10. A method performed by a browser application, comprising:
for each web page to which the browser application is navigated:
extracting textual features and entity object types from a representation of a document object model associated with the web page;
generating a search index based on the textual features and the entity object types;
receiving a search query via a user interface (UI) of the browser application;
applying the search query to the search index to identify a particular web page to which the browser application has been navigated; and
presenting a first uniform resource identifier of the particular web page within the UI of the browser application.
11. The method of claim 10, wherein the textual features comprise at least one of:
a title associated with each web page;
a heading associated with each page; or
a metatag associated with each page.
12. The method of claim 10, wherein extracting entity object types from the representation of the document object model comprises:
providing the representation of the document object model as an input to a supervised machine learning-based algorithm that is configured to determine the entity object types.

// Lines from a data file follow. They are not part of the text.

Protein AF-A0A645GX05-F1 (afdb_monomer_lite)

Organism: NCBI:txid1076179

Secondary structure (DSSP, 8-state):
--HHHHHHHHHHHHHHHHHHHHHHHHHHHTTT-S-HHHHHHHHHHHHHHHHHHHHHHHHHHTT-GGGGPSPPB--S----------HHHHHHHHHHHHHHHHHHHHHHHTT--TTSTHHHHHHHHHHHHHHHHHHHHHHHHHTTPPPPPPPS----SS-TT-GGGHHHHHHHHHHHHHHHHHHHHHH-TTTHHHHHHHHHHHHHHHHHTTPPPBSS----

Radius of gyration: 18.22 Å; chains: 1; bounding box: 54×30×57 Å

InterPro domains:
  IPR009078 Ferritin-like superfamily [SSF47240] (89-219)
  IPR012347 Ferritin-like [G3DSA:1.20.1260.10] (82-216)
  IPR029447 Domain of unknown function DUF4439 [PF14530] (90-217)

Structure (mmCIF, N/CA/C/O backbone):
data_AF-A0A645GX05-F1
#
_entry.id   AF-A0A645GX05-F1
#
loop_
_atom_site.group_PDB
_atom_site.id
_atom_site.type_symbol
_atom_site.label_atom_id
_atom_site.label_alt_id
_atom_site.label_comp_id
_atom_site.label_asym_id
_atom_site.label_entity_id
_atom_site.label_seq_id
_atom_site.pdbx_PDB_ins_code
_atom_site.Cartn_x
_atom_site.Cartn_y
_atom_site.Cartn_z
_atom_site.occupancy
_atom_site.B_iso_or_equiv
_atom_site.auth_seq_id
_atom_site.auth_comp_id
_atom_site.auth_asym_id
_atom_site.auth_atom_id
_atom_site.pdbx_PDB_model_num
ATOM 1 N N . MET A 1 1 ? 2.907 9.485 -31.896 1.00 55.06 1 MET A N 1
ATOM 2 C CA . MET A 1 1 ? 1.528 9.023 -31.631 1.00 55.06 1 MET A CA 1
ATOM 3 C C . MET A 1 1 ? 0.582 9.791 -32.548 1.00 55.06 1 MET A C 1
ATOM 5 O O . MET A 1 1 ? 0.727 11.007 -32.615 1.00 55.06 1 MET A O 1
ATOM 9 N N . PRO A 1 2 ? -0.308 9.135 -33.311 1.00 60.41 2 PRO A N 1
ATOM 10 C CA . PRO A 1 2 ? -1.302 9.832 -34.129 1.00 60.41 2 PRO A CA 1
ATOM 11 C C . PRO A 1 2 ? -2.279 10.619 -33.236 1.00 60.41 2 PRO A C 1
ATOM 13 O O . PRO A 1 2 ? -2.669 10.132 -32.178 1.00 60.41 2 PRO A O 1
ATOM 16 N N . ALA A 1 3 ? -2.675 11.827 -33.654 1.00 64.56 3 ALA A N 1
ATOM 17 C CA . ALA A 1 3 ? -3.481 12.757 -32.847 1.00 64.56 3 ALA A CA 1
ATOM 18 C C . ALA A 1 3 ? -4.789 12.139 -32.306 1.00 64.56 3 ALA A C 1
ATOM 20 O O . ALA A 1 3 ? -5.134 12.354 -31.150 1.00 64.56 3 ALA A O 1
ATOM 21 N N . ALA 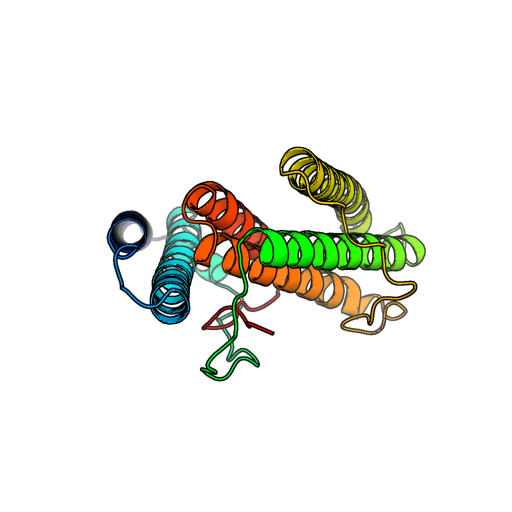A 1 4 ? -5.443 11.279 -33.095 1.00 73.88 4 ALA A N 1
ATOM 22 C CA . ALA A 1 4 ? -6.665 10.575 -32.699 1.00 73.88 4 ALA A CA 1
ATOM 23 C C . ALA A 1 4 ? -6.462 9.579 -31.539 1.00 73.88 4 ALA A C 1
ATOM 25 O O . ALA A 1 4 ? -7.368 9.365 -30.739 1.00 73.88 4 ALA A O 1
ATOM 26 N N . GLN A 1 5 ? -5.275 8.972 -31.421 1.00 70.25 5 GLN A N 1
ATOM 27 C CA . GLN A 1 5 ? -4.965 8.061 -30.316 1.00 70.25 5 GLN A CA 1
ATOM 28 C C . GLN A 1 5 ? -4.727 8.836 -29.018 1.00 70.25 5 GLN A C 1
ATOM 30 O O . GLN A 1 5 ? -5.200 8.420 -27.967 1.00 70.25 5 GLN A O 1
ATOM 35 N N . ALA A 1 6 ? -4.035 9.976 -29.086 1.00 71.69 6 ALA A N 1
ATOM 36 C CA . ALA A 1 6 ? -3.819 10.832 -27.921 1.00 71.69 6 ALA A CA 1
ATOM 37 C C . ALA A 1 6 ? -5.144 11.401 -27.381 1.00 71.69 6 ALA A C 1
ATOM 39 O O . ALA A 1 6 ? -5.373 11.395 -26.174 1.00 71.69 6 ALA A O 1
ATOM 40 N N . GLU A 1 7 ? -6.041 11.819 -28.275 1.00 77.38 7 GLU A N 1
ATOM 41 C CA . GLU A 1 7 ? -7.379 12.298 -27.918 1.00 77.38 7 GLU A CA 1
ATOM 42 C C . GLU A 1 7 ? -8.240 11.184 -27.296 1.00 77.38 7 GLU A C 1
ATOM 44 O O . GLU A 1 7 ? -8.847 11.380 -26.244 1.00 77.38 7 GLU A O 1
ATOM 49 N N . ALA A 1 8 ? -8.216 9.972 -27.864 1.00 75.62 8 ALA A N 1
ATOM 50 C CA . ALA A 1 8 ? -8.907 8.817 -27.288 1.00 75.62 8 ALA A CA 1
ATOM 51 C C . ALA A 1 8 ? -8.392 8.455 -25.882 1.00 75.62 8 ALA A C 1
ATOM 53 O O . ALA A 1 8 ? -9.189 8.148 -24.996 1.00 75.62 8 ALA A O 1
ATOM 54 N N . MET A 1 9 ? -7.077 8.528 -25.652 1.00 77.88 9 MET A N 1
ATOM 55 C CA . MET A 1 9 ? -6.467 8.271 -24.340 1.00 77.88 9 MET A CA 1
ATOM 56 C C . MET A 1 9 ? -6.896 9.312 -23.298 1.00 77.88 9 MET A C 1
ATOM 58 O O . MET A 1 9 ? -7.216 8.948 -22.169 1.00 77.88 9 MET A O 1
ATOM 62 N N . GLN A 1 10 ? -6.995 10.590 -23.672 1.00 76.31 10 GLN A N 1
ATOM 63 C CA . GLN A 1 10 ? -7.499 11.634 -22.772 1.00 76.31 10 GLN A CA 1
ATOM 64 C C . GLN A 1 10 ? -8.972 11.425 -22.406 1.00 76.31 10 GLN A C 1
ATOM 66 O O . GLN A 1 10 ? -9.334 11.526 -21.233 1.00 76.31 10 GLN A O 1
ATOM 71 N N . VAL A 1 11 ? -9.812 11.065 -23.382 1.00 80.38 11 VAL A N 1
ATOM 72 C CA . VAL A 1 11 ? -11.223 10.738 -23.124 1.00 80.38 11 VAL A CA 1
ATOM 73 C C . VAL A 1 11 ? -11.337 9.534 -22.187 1.00 80.38 11 VAL A C 1
ATOM 75 O O . VAL A 1 11 ? -12.114 9.571 -21.235 1.00 80.38 11 VAL A O 1
ATOM 78 N N . LEU A 1 12 ? -10.548 8.478 -22.407 1.00 74.69 12 LEU A N 1
ATOM 79 C CA . LEU A 1 12 ? -10.538 7.307 -21.528 1.00 74.69 12 LEU A CA 1
ATOM 80 C C . LEU A 1 12 ? -10.080 7.654 -20.110 1.00 74.69 12 LEU A C 1
ATOM 82 O O . LEU A 1 12 ? -10.709 7.197 -19.156 1.00 74.69 12 LEU A O 1
ATOM 86 N N . ALA A 1 13 ? -9.041 8.479 -19.961 1.00 76.50 13 ALA A N 1
ATOM 87 C CA . ALA A 1 13 ? -8.575 8.941 -18.658 1.00 76.50 13 ALA A CA 1
ATOM 88 C C . ALA A 1 13 ? -9.680 9.694 -17.904 1.00 76.50 13 ALA A C 1
ATOM 90 O O . ALA A 1 13 ? -9.964 9.382 -16.748 1.00 76.50 13 ALA A O 1
ATOM 91 N N . GLN A 1 14 ? -10.367 10.616 -18.586 1.00 78.94 14 GLN A N 1
ATOM 92 C CA . GLN A 1 14 ? -11.476 11.371 -18.009 1.00 78.94 14 GLN A CA 1
ATOM 93 C C . GLN A 1 14 ? -12.628 10.457 -17.571 1.00 78.94 14 GLN A C 1
ATOM 95 O O . GLN A 1 14 ? -13.123 10.587 -16.455 1.00 78.94 14 GLN A O 1
ATOM 100 N N . ARG A 1 15 ? -13.029 9.487 -18.403 1.00 77.50 15 ARG A N 1
ATOM 101 C CA . ARG A 1 15 ? -14.112 8.549 -18.056 1.00 77.50 15 ARG A CA 1
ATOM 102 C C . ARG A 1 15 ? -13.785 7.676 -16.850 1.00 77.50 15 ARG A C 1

13. The method of claim 12, wherein the entity object types comprise at least one of:
a product name;
an image; or
a video.
14. The method of claim 10, wherein applying the search query to the search index to identify a particular web page to which the browser application has been navigated comprises:
determining an entity object type from the search index based on the search query, the entity object type comprising an image; and
wherein presenting the first uniform resource identifier of the particular web page within the UI of the browser application comprises:
retrieving the image from a second uniform resource identifier associated with the image; and
presenting the image proximate to the first uniform resource identifier within the UI of the browser application.
15. The method of claim 10, further comprising:
determining a time constraint from the search query,
wherein applying the search query to the search index to identify a particular web page to which the browser application has been navigated comprises:
determining at least one web page from the search index that was navigated to in accordance with the time constraint.

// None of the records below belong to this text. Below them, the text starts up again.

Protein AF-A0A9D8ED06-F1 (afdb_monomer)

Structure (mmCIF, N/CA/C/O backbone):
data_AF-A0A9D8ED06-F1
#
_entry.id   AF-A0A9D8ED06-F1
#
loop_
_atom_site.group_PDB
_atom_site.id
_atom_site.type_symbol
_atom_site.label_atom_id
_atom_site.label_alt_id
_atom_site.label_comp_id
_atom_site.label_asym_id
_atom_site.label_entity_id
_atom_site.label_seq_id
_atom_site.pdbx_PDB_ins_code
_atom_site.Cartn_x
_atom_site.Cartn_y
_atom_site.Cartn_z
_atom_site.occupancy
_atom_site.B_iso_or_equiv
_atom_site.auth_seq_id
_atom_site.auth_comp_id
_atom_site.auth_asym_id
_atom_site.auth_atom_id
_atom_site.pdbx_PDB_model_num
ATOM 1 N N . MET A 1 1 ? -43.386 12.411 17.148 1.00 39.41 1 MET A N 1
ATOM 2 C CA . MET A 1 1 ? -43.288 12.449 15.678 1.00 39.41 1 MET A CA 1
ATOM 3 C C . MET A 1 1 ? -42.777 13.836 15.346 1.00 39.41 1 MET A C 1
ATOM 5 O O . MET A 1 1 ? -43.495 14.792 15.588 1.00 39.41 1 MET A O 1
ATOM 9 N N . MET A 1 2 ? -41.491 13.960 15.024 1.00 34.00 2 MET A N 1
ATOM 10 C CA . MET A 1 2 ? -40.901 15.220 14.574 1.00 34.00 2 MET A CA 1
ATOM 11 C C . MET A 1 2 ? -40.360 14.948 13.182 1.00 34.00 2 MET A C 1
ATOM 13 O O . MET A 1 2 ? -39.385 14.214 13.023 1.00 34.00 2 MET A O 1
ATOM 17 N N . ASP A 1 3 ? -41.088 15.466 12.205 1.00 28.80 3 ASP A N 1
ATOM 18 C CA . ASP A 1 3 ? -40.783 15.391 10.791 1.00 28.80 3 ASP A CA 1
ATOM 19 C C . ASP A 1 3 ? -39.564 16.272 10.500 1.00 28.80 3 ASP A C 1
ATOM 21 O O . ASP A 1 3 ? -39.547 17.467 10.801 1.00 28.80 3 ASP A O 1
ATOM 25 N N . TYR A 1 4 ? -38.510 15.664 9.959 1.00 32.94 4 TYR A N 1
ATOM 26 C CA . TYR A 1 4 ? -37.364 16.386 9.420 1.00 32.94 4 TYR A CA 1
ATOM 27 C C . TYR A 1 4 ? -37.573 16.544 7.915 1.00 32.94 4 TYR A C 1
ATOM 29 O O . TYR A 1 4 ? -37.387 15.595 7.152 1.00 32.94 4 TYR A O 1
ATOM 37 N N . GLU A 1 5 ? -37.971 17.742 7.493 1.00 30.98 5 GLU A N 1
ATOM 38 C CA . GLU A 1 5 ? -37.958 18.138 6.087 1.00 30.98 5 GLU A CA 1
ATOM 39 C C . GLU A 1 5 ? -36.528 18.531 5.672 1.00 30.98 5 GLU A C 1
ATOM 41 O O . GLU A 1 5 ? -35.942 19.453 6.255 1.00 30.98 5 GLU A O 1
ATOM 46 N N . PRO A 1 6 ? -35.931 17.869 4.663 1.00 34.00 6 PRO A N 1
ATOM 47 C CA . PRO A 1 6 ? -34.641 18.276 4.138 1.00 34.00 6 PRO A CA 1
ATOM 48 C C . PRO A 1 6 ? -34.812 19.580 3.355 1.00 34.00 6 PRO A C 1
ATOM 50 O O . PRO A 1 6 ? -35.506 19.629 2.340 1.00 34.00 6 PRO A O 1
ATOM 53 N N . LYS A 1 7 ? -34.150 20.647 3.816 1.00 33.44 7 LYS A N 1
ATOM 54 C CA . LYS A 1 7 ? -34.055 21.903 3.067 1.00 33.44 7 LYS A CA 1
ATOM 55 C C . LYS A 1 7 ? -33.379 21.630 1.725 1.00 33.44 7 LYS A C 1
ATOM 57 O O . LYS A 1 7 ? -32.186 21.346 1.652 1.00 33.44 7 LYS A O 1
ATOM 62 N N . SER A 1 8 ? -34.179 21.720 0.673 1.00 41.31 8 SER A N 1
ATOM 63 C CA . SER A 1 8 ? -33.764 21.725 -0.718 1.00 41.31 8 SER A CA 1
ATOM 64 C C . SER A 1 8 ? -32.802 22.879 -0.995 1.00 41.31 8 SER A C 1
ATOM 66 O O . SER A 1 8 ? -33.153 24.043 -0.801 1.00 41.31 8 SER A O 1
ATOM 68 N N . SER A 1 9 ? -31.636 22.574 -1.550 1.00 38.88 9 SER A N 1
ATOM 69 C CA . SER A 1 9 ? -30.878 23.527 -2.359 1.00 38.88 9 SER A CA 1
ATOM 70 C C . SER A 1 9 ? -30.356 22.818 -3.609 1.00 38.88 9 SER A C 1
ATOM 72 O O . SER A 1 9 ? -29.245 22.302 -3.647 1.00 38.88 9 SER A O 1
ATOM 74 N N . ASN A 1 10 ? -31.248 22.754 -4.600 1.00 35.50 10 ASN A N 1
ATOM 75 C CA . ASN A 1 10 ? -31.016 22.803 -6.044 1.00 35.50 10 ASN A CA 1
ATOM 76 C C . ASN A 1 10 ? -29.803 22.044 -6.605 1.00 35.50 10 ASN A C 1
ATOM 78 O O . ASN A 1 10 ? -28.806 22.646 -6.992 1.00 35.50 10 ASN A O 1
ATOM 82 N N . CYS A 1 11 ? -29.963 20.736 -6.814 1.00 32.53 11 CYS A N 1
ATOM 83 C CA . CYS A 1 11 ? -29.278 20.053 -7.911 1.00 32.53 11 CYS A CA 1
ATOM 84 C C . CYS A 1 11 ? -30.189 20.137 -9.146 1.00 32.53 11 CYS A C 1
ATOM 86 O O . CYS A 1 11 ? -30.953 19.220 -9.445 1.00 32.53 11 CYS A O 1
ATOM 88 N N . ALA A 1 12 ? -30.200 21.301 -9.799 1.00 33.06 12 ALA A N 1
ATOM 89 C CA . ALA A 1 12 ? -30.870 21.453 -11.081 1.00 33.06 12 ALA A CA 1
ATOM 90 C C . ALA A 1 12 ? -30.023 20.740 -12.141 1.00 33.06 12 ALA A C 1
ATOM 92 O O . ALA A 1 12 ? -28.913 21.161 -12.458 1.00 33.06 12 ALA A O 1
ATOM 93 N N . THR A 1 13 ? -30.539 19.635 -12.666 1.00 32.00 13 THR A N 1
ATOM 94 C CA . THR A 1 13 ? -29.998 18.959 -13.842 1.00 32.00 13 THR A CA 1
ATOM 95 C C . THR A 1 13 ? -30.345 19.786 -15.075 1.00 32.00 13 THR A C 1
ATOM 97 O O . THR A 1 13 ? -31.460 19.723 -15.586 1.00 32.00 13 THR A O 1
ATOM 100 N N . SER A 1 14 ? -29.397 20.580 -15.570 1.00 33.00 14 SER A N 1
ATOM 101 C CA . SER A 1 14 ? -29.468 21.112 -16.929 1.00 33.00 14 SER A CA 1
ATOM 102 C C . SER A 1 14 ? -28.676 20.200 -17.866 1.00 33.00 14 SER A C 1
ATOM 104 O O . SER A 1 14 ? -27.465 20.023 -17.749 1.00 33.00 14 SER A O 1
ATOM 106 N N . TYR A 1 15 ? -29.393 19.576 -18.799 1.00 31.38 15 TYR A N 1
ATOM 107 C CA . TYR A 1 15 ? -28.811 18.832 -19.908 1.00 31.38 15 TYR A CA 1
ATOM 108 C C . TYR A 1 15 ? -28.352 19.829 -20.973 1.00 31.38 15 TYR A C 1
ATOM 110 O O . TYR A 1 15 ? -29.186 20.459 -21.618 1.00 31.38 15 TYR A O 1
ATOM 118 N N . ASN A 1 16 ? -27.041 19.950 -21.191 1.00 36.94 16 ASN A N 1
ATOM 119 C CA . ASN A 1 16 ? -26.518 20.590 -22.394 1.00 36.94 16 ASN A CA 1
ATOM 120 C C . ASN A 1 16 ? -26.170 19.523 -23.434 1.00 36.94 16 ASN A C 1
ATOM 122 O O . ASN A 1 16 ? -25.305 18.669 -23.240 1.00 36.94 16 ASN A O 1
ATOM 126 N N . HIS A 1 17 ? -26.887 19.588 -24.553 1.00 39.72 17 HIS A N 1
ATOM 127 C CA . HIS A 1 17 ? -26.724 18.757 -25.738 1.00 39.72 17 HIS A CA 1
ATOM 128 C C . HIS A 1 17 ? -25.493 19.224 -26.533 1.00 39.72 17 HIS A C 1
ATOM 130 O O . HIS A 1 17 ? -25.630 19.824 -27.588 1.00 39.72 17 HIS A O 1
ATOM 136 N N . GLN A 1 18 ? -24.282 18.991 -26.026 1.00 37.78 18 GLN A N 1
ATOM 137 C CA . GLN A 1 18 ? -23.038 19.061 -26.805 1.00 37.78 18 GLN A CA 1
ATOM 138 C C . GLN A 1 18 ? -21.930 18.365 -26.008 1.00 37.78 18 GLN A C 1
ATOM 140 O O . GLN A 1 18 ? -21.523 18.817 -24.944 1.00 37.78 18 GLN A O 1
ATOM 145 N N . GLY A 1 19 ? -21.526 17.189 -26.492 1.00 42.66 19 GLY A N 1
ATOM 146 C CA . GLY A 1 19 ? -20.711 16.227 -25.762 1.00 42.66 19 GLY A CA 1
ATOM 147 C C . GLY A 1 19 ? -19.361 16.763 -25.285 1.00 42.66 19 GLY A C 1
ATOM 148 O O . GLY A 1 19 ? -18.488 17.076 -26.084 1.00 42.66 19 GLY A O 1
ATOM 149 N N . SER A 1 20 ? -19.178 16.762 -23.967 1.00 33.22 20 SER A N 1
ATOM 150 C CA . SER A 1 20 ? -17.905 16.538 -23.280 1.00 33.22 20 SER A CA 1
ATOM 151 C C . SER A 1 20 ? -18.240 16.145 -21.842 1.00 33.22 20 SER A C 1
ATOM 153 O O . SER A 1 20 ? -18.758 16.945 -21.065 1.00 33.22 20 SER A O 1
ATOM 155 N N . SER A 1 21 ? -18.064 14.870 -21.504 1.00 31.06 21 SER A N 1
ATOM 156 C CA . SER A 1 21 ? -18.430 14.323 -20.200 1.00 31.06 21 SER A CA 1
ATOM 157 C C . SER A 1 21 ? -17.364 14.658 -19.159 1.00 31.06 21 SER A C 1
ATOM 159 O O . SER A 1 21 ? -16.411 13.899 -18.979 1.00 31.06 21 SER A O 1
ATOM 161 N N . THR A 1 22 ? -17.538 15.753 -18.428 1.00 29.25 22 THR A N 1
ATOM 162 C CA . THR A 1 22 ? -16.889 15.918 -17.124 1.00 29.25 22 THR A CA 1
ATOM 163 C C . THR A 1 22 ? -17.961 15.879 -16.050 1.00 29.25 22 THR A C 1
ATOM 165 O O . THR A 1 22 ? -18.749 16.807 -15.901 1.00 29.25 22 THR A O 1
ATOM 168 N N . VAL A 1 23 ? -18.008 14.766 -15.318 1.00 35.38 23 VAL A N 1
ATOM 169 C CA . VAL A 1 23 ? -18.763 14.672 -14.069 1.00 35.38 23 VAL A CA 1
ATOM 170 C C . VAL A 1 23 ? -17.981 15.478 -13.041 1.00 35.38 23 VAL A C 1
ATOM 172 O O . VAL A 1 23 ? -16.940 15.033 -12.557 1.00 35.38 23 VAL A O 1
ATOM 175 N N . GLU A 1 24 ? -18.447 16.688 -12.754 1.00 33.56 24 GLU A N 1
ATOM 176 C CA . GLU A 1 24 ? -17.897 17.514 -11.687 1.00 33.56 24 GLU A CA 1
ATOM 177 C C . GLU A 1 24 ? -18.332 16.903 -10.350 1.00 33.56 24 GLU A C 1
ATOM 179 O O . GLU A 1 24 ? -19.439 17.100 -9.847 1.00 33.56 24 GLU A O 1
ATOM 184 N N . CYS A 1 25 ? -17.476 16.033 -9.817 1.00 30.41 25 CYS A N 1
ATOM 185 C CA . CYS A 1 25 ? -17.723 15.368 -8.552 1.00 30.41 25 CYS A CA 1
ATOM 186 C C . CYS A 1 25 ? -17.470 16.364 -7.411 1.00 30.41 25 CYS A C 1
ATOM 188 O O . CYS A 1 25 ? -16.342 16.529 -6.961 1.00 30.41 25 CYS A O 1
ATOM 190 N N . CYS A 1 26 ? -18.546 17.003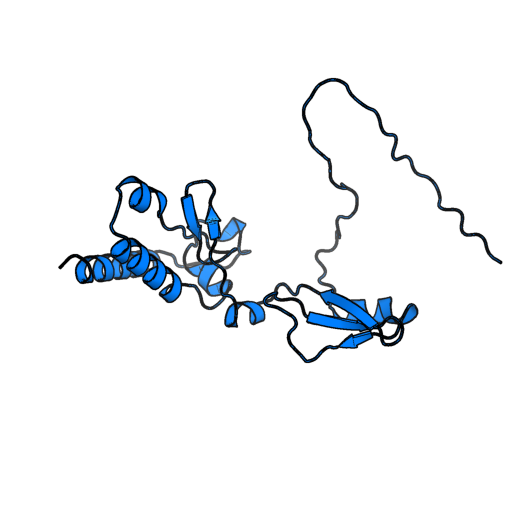 -6.948 1.00 32.66 26 CYS A N 1
ATOM 191 C CA . CYS A 1 26 ? -18.692 17.625 -5.630 1.00 32.66 26 CYS A CA 1
ATOM 192 C C . CYS A 1 26 ? -17.576 18.597 -5.19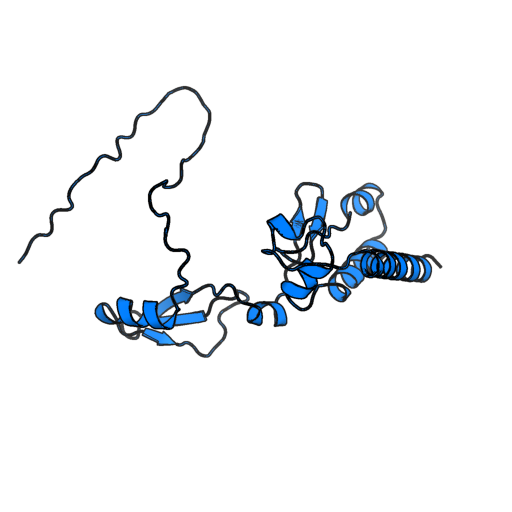8 1.00 32.66 26 CYS A C 1
ATOM 194 O O . CYS A 1 26 ? -16.750 18.283 -4.341 1.00 32.66 26 CYS A O 1
ATOM 196 N N . SER A 1 27 ? -17.672 19.846 -5.646 1.00 34.34 27 SER A N 1
ATOM 197 C CA . SER A 1 27 ? -16.887 21.001 -5.169 1.00 34.34 27 SER A CA 1
ATOM 198 C C . SER A 1 27 ? -17.259 21.486 -3.748 1.00 34.34 27 SER A C 1
ATOM 200 O O . SER A 1 27 ? -17.059 22.651 -3.427 1.00 34.34 27 SER A O 1
ATOM 202 N N . GLY A 1 28 ? -17.846 20.632 -2.897 1.00 31.55 28 GLY A N 1
ATOM 203 C CA . GLY A 1 28 ? -18.519 21.053 -1.654 1.00 31.55 28 GLY A CA 1
ATOM 204 C C . GLY A 1 28 ? -18.012 20.445 -0.344 1.00 31.55 28 GLY A C 1
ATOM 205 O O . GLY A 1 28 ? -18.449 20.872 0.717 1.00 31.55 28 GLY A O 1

16. The method of claim 10, wherein the search index is maintained in a memory allocated for the browser application.
17. The method of claim 10, wherein generating the search index comprises:
processing the textual features in accordance with natural language processing techniques;
generating processed textual features based on said processing; and
generating the search index based on the processed textual features.
18. The method of claim 10, wherein applying the search query to the search index to identify a particular web page to which the browser application has been navigated comprises:
determining that a measure of semantic similarity between a search term of the search query and at least one textual feature of the textual features of the search index is within a predetermined threshold; and
identifying at least one web page to which the browser application has been navigated based on said determining.
19. A computer-readable storage medium having program instructions recorded thereon that, when executed by a processor of a computing device, perform a method implemented by a browser application, the method comprising:
for each web page to which the browser application is navigated:
extracting textual features and entity object types from a representation of a document object model associated with the web page;
generating a search index based on the textual features and the entity object types;
receiving a search query via a user interface (UI) of the browser application;
applying the search query to the search index to identify a particular web page to which the browser application has been navigated; and
presenting a first uniform resource identifier of the particular web page within the UI of the browser application.
20. The computer-readable storage medium of claim 19, wherein the textual features comprise at least one of:
a title associated with each web page;
a heading associated with each page; or
a metatag associated with each page.